U mnie puchnie pod furtka. A furtka jest wlasnie w lekkim zaglebieniu.
> > No wlasnie nie.
> > Jakos sobie nie wyobrazam zeby mi sie snieg od spodu topil. Ergo powierzchnia
>
> A przymrozki po pierwszych roztopach ? Odkad zima puscila to grunt
> jest jak bagno, nasiakniety woda. I to marznie i odmarza kilkukrotnie.
Ale tylko po wierzchu (w normalne przedwiośnie). No aktualnie w wawie jest
troche bardziej mroźno wiec ma szanse bardziej zmarznąć.
> > ziemi na tych 10-20 cm nie odmarza podczas zimy. I mam na mysli zime a nie
> > jakies popierdolki.
>
> Po nawet najzsrozszej zimie przyjdzie troche slonca, pojawi sie
> roztop, a w nocy wystapia ujemne temp. i wszystko spowrotem
> zamarznie :) Jezeli u Ciebie tak nie jest to zyjesz w innej strefie
> klimatycznej :]
>
Ale nie gleboko. Do tego tam nizej jest nadal zmarzniete i warstwa ktora ma
sznase spuchnac jest ciensza. Dlatego normalnie tego nie widac.
> > W tym roku i w wawie i na slasku jak napadalo sniegu to 2 miesiace lezal i
> > mrozik trzymal na te -5 w dzien. Snieg nie mial szans sie za bardzo stopic.
>
> j/w. A po dwoch miesiacach co przyszlo? Ocieplenie i roztop. I nim
> wszystko wyschnelo znowu mamy przymrozki (dzisiaj mialem -12st C na
> termometrze rano).
>
No i sobie popatrz o ile masz wyzej ziemie wokol slupkow, murkow itp. Ale tam
gdzie masz zwykla ziemie a nie poprawnie zrobione podklady pod podjazdy/placyki.
Zaznacz sobie teraz i zobacz na wiosne o ile ziemia zapracowala.
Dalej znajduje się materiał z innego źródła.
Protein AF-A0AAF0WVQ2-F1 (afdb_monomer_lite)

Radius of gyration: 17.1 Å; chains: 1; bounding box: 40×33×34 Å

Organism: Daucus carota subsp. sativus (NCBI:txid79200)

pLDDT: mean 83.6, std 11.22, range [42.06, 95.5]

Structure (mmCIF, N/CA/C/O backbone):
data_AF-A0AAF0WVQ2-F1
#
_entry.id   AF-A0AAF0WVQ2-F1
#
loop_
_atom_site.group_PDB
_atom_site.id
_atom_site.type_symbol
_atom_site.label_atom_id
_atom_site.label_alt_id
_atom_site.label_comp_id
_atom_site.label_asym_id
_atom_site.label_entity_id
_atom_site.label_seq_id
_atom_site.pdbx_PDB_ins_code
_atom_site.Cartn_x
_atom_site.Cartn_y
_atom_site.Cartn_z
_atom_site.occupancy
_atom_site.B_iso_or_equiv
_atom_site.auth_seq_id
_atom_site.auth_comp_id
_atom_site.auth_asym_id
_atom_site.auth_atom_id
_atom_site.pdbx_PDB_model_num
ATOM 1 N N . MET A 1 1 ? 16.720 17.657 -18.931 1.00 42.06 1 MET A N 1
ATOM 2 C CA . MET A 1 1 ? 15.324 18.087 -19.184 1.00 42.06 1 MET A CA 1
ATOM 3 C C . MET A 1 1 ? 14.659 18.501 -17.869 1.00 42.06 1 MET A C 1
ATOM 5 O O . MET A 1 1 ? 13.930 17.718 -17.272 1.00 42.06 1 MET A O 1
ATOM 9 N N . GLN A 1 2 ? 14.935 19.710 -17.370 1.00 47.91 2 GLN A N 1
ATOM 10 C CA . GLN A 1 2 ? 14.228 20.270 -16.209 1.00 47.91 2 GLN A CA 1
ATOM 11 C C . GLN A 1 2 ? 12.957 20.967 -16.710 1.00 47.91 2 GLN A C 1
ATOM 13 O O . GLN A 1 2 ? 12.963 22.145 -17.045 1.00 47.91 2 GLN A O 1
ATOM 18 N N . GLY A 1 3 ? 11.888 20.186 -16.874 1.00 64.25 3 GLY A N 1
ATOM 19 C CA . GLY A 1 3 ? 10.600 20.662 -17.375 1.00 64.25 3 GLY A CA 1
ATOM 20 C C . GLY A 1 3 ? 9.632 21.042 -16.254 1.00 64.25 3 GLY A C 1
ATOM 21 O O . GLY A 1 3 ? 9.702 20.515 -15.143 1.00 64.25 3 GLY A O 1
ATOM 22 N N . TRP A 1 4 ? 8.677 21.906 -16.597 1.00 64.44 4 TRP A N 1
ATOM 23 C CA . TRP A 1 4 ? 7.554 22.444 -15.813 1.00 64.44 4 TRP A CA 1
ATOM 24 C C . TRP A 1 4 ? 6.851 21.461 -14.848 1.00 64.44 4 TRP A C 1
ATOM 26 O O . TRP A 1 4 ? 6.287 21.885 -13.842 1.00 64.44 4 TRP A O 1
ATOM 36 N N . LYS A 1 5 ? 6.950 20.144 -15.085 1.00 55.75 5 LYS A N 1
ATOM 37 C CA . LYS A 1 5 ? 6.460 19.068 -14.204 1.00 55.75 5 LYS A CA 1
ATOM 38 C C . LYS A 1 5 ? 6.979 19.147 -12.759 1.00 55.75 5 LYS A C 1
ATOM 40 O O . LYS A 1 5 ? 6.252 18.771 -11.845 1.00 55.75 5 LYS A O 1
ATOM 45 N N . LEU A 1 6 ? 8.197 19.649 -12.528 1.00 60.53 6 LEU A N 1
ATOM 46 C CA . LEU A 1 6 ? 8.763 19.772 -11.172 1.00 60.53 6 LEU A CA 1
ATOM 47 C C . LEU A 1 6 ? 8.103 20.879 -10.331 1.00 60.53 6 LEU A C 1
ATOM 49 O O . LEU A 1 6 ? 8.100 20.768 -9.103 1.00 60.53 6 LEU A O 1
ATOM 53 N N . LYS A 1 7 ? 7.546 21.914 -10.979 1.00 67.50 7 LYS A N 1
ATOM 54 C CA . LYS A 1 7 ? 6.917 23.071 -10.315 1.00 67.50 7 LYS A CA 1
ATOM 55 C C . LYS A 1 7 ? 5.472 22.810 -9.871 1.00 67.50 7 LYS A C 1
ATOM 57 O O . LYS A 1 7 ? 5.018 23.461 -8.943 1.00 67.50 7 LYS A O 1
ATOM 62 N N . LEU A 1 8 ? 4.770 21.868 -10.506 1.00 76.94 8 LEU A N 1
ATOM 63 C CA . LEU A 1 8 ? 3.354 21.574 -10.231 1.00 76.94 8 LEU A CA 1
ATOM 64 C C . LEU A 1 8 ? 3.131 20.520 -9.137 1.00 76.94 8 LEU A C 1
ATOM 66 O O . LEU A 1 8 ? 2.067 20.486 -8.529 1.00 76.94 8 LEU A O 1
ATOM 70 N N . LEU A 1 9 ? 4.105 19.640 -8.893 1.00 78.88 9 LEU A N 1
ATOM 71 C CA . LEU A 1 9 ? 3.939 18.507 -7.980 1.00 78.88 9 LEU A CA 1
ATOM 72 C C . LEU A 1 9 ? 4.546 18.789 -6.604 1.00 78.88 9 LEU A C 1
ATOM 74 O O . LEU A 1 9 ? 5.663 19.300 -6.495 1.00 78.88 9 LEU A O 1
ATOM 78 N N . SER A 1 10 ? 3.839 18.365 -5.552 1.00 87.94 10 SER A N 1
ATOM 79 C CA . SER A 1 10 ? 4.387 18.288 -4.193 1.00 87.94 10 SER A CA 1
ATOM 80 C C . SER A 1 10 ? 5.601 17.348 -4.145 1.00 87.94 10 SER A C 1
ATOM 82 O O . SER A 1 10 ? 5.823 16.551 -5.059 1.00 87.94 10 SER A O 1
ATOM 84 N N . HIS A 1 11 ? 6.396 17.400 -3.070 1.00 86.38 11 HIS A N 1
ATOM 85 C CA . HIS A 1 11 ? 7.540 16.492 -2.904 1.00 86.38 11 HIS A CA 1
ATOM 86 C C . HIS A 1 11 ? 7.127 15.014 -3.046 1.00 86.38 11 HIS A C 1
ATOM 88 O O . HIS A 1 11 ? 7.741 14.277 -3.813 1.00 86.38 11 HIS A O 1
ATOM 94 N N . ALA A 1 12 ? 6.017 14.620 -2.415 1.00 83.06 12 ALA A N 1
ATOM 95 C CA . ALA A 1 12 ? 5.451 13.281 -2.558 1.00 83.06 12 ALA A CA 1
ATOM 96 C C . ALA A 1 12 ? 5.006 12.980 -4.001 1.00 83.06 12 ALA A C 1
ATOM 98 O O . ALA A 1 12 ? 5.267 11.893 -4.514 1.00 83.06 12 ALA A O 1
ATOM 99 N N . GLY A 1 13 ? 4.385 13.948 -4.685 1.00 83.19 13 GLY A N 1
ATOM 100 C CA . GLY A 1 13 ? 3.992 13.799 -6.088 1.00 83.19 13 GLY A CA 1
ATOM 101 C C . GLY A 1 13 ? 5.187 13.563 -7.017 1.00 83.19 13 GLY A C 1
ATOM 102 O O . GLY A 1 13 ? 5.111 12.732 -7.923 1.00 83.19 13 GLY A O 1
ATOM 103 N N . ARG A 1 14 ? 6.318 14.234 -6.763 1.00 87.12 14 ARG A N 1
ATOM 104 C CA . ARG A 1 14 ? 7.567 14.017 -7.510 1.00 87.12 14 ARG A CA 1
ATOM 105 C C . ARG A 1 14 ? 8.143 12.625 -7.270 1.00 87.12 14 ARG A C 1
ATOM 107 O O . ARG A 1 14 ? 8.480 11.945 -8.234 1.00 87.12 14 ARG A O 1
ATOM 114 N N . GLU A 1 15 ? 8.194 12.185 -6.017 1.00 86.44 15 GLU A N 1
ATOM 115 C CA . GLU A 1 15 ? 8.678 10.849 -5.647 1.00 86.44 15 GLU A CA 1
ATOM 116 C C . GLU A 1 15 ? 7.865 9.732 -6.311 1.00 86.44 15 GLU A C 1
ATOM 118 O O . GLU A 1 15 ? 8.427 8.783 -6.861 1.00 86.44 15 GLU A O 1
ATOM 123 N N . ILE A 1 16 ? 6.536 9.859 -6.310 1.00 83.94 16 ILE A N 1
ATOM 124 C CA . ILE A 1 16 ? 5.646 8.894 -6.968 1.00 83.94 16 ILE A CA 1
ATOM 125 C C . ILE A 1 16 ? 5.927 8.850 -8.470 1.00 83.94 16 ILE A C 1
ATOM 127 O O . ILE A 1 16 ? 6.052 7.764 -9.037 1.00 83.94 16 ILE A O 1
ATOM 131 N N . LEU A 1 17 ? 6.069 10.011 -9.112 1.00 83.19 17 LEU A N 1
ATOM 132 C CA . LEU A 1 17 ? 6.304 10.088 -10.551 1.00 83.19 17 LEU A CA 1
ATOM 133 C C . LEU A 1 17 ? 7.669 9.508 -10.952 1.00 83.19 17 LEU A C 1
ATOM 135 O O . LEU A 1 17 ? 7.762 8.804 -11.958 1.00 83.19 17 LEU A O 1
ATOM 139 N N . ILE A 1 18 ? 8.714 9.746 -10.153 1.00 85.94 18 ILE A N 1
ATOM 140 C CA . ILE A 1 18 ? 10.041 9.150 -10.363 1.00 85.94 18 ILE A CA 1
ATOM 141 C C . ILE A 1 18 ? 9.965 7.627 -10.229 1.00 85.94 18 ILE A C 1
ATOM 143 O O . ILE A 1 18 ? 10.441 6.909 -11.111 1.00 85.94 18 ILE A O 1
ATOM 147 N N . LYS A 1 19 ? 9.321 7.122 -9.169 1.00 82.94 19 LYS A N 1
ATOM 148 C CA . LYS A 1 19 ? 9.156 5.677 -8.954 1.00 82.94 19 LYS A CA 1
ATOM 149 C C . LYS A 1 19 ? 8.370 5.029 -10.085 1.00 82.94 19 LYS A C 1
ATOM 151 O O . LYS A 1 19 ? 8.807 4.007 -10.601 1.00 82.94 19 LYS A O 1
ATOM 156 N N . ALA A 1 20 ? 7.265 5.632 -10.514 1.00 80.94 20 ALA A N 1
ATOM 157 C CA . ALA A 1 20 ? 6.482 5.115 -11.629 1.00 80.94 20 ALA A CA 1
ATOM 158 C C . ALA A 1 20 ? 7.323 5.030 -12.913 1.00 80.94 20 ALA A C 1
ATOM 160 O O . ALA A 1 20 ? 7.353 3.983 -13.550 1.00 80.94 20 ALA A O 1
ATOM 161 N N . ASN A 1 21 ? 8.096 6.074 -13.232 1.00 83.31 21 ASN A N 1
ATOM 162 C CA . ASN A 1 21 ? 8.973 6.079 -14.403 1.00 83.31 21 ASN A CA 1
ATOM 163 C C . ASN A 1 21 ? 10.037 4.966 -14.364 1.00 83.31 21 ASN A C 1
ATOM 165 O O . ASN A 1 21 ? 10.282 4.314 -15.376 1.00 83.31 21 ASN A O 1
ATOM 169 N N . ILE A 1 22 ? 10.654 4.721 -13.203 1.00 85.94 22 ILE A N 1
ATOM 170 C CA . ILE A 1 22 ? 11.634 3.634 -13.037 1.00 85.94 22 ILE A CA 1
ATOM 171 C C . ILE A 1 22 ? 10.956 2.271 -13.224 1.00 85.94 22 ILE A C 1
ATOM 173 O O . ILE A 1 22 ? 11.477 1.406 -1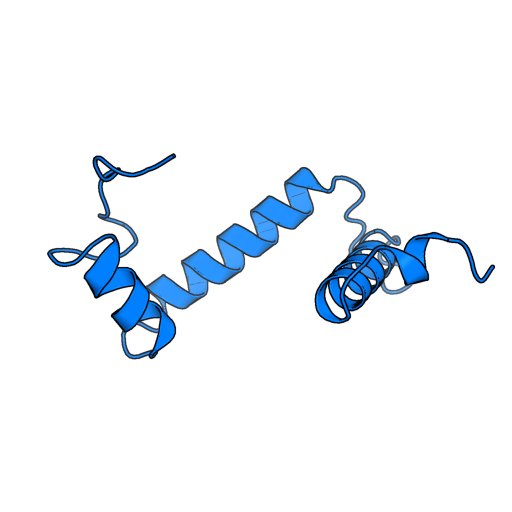3.924 1.00 85.94 22 ILE A O 1
ATOM 177 N N . LEU A 1 23 ? 9.773 2.080 -12.640 1.00 83.00 23 LEU A N 1
ATOM 178 C CA . LEU A 1 23 ? 9.058 0.804 -12.685 1.00 83.00 23 LEU A CA 1
ATOM 179 C C . LEU A 1 23 ? 8.468 0.479 -14.061 1.00 83.00 23 LEU A C 1
ATOM 181 O O . LEU A 1 23 ? 8.295 -0.701 -14.376 1.00 83.00 23 LEU A O 1
ATOM 185 N N . SER A 1 24 ? 8.218 1.490 -14.893 1.00 82.75 24 SER A N 1
ATOM 186 C CA . SER A 1 24 ? 7.765 1.309 -16.275 1.00 82.75 24 SER A CA 1
ATOM 187 C C . SER A 1 24 ? 8.847 0.821 -17.235 1.00 82.75 24 SER A C 1
ATOM 189 O O . SER A 1 24 ? 8.516 0.289 -18.300 1.00 82.75 24 SER A O 1
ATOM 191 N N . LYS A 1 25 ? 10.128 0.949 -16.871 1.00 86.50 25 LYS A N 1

> > Sęk w tym ze jak rozmrozisz te wode to tylko jak szybko ja odprowadzisz gleboko
> > to odplynie (o ile masz taki grunt). Jak ci ta woda nie zdazy odplynac to ci sie
>
> Ale nikt nie chce jej odprowadzac wglab ziemi, tylko do odplywu
> liniowego / kanalizacji / glebokiej studni chlonnej / poza teren
> dzialki.
>
No i bardzo dobrze. O ile wczesniej nie zamarznie :)
> > Miales krzywa zime.
> > wawa i slask mialy dobre 30-50cm sniegu nawalone. I raczej topnialo tylko tam
>
> Jestem z samiutkiego gornego slaska. Toc pisalem, ze raz odsniezalem -
> napadalo przez dwa dni te pol metra i koniec. "Wystarczyloby" to
> stopic. Choc pewnie taka polmetrowa gore sniegu stopic nie latwo.
>
A widzisz pod tarnowskimi gorami padalo tak ze odsniezac trzeba bylo czasem
nawet co dziennie. Widac jak rozne moga byc warunki nawet na niewielkich obszarach.
> > Nikt ci nie broni.
> > Zrob i niech ci dziala. Ale warto pamietac o tym ze ta woda gdzies musi isc. I
> > moze tam zamarzać...
>
> No ja mysle ze o tym kazdy wie. Na wiosne tez ta woda sie stopi i
> gdzies musi isc - zakladam, ze kazdy ma podjazd zrobiony tak, ze nie
> idzie do garazu ;-)
Ja widzialem garaze w piwnicy i tam podjazd nazywa sie zjazdem i ma spadek do
drzwi garazu. :)
A na powaznie to widzialem pare domkow w ktorych spadku nie widac ale podczas
deszczu kaluze sie tworza pod domem zamiast plynac sobie precz. Czasem to blad w
sztuce a czasem kompromis bo takie jest uksztaltowanie terenu...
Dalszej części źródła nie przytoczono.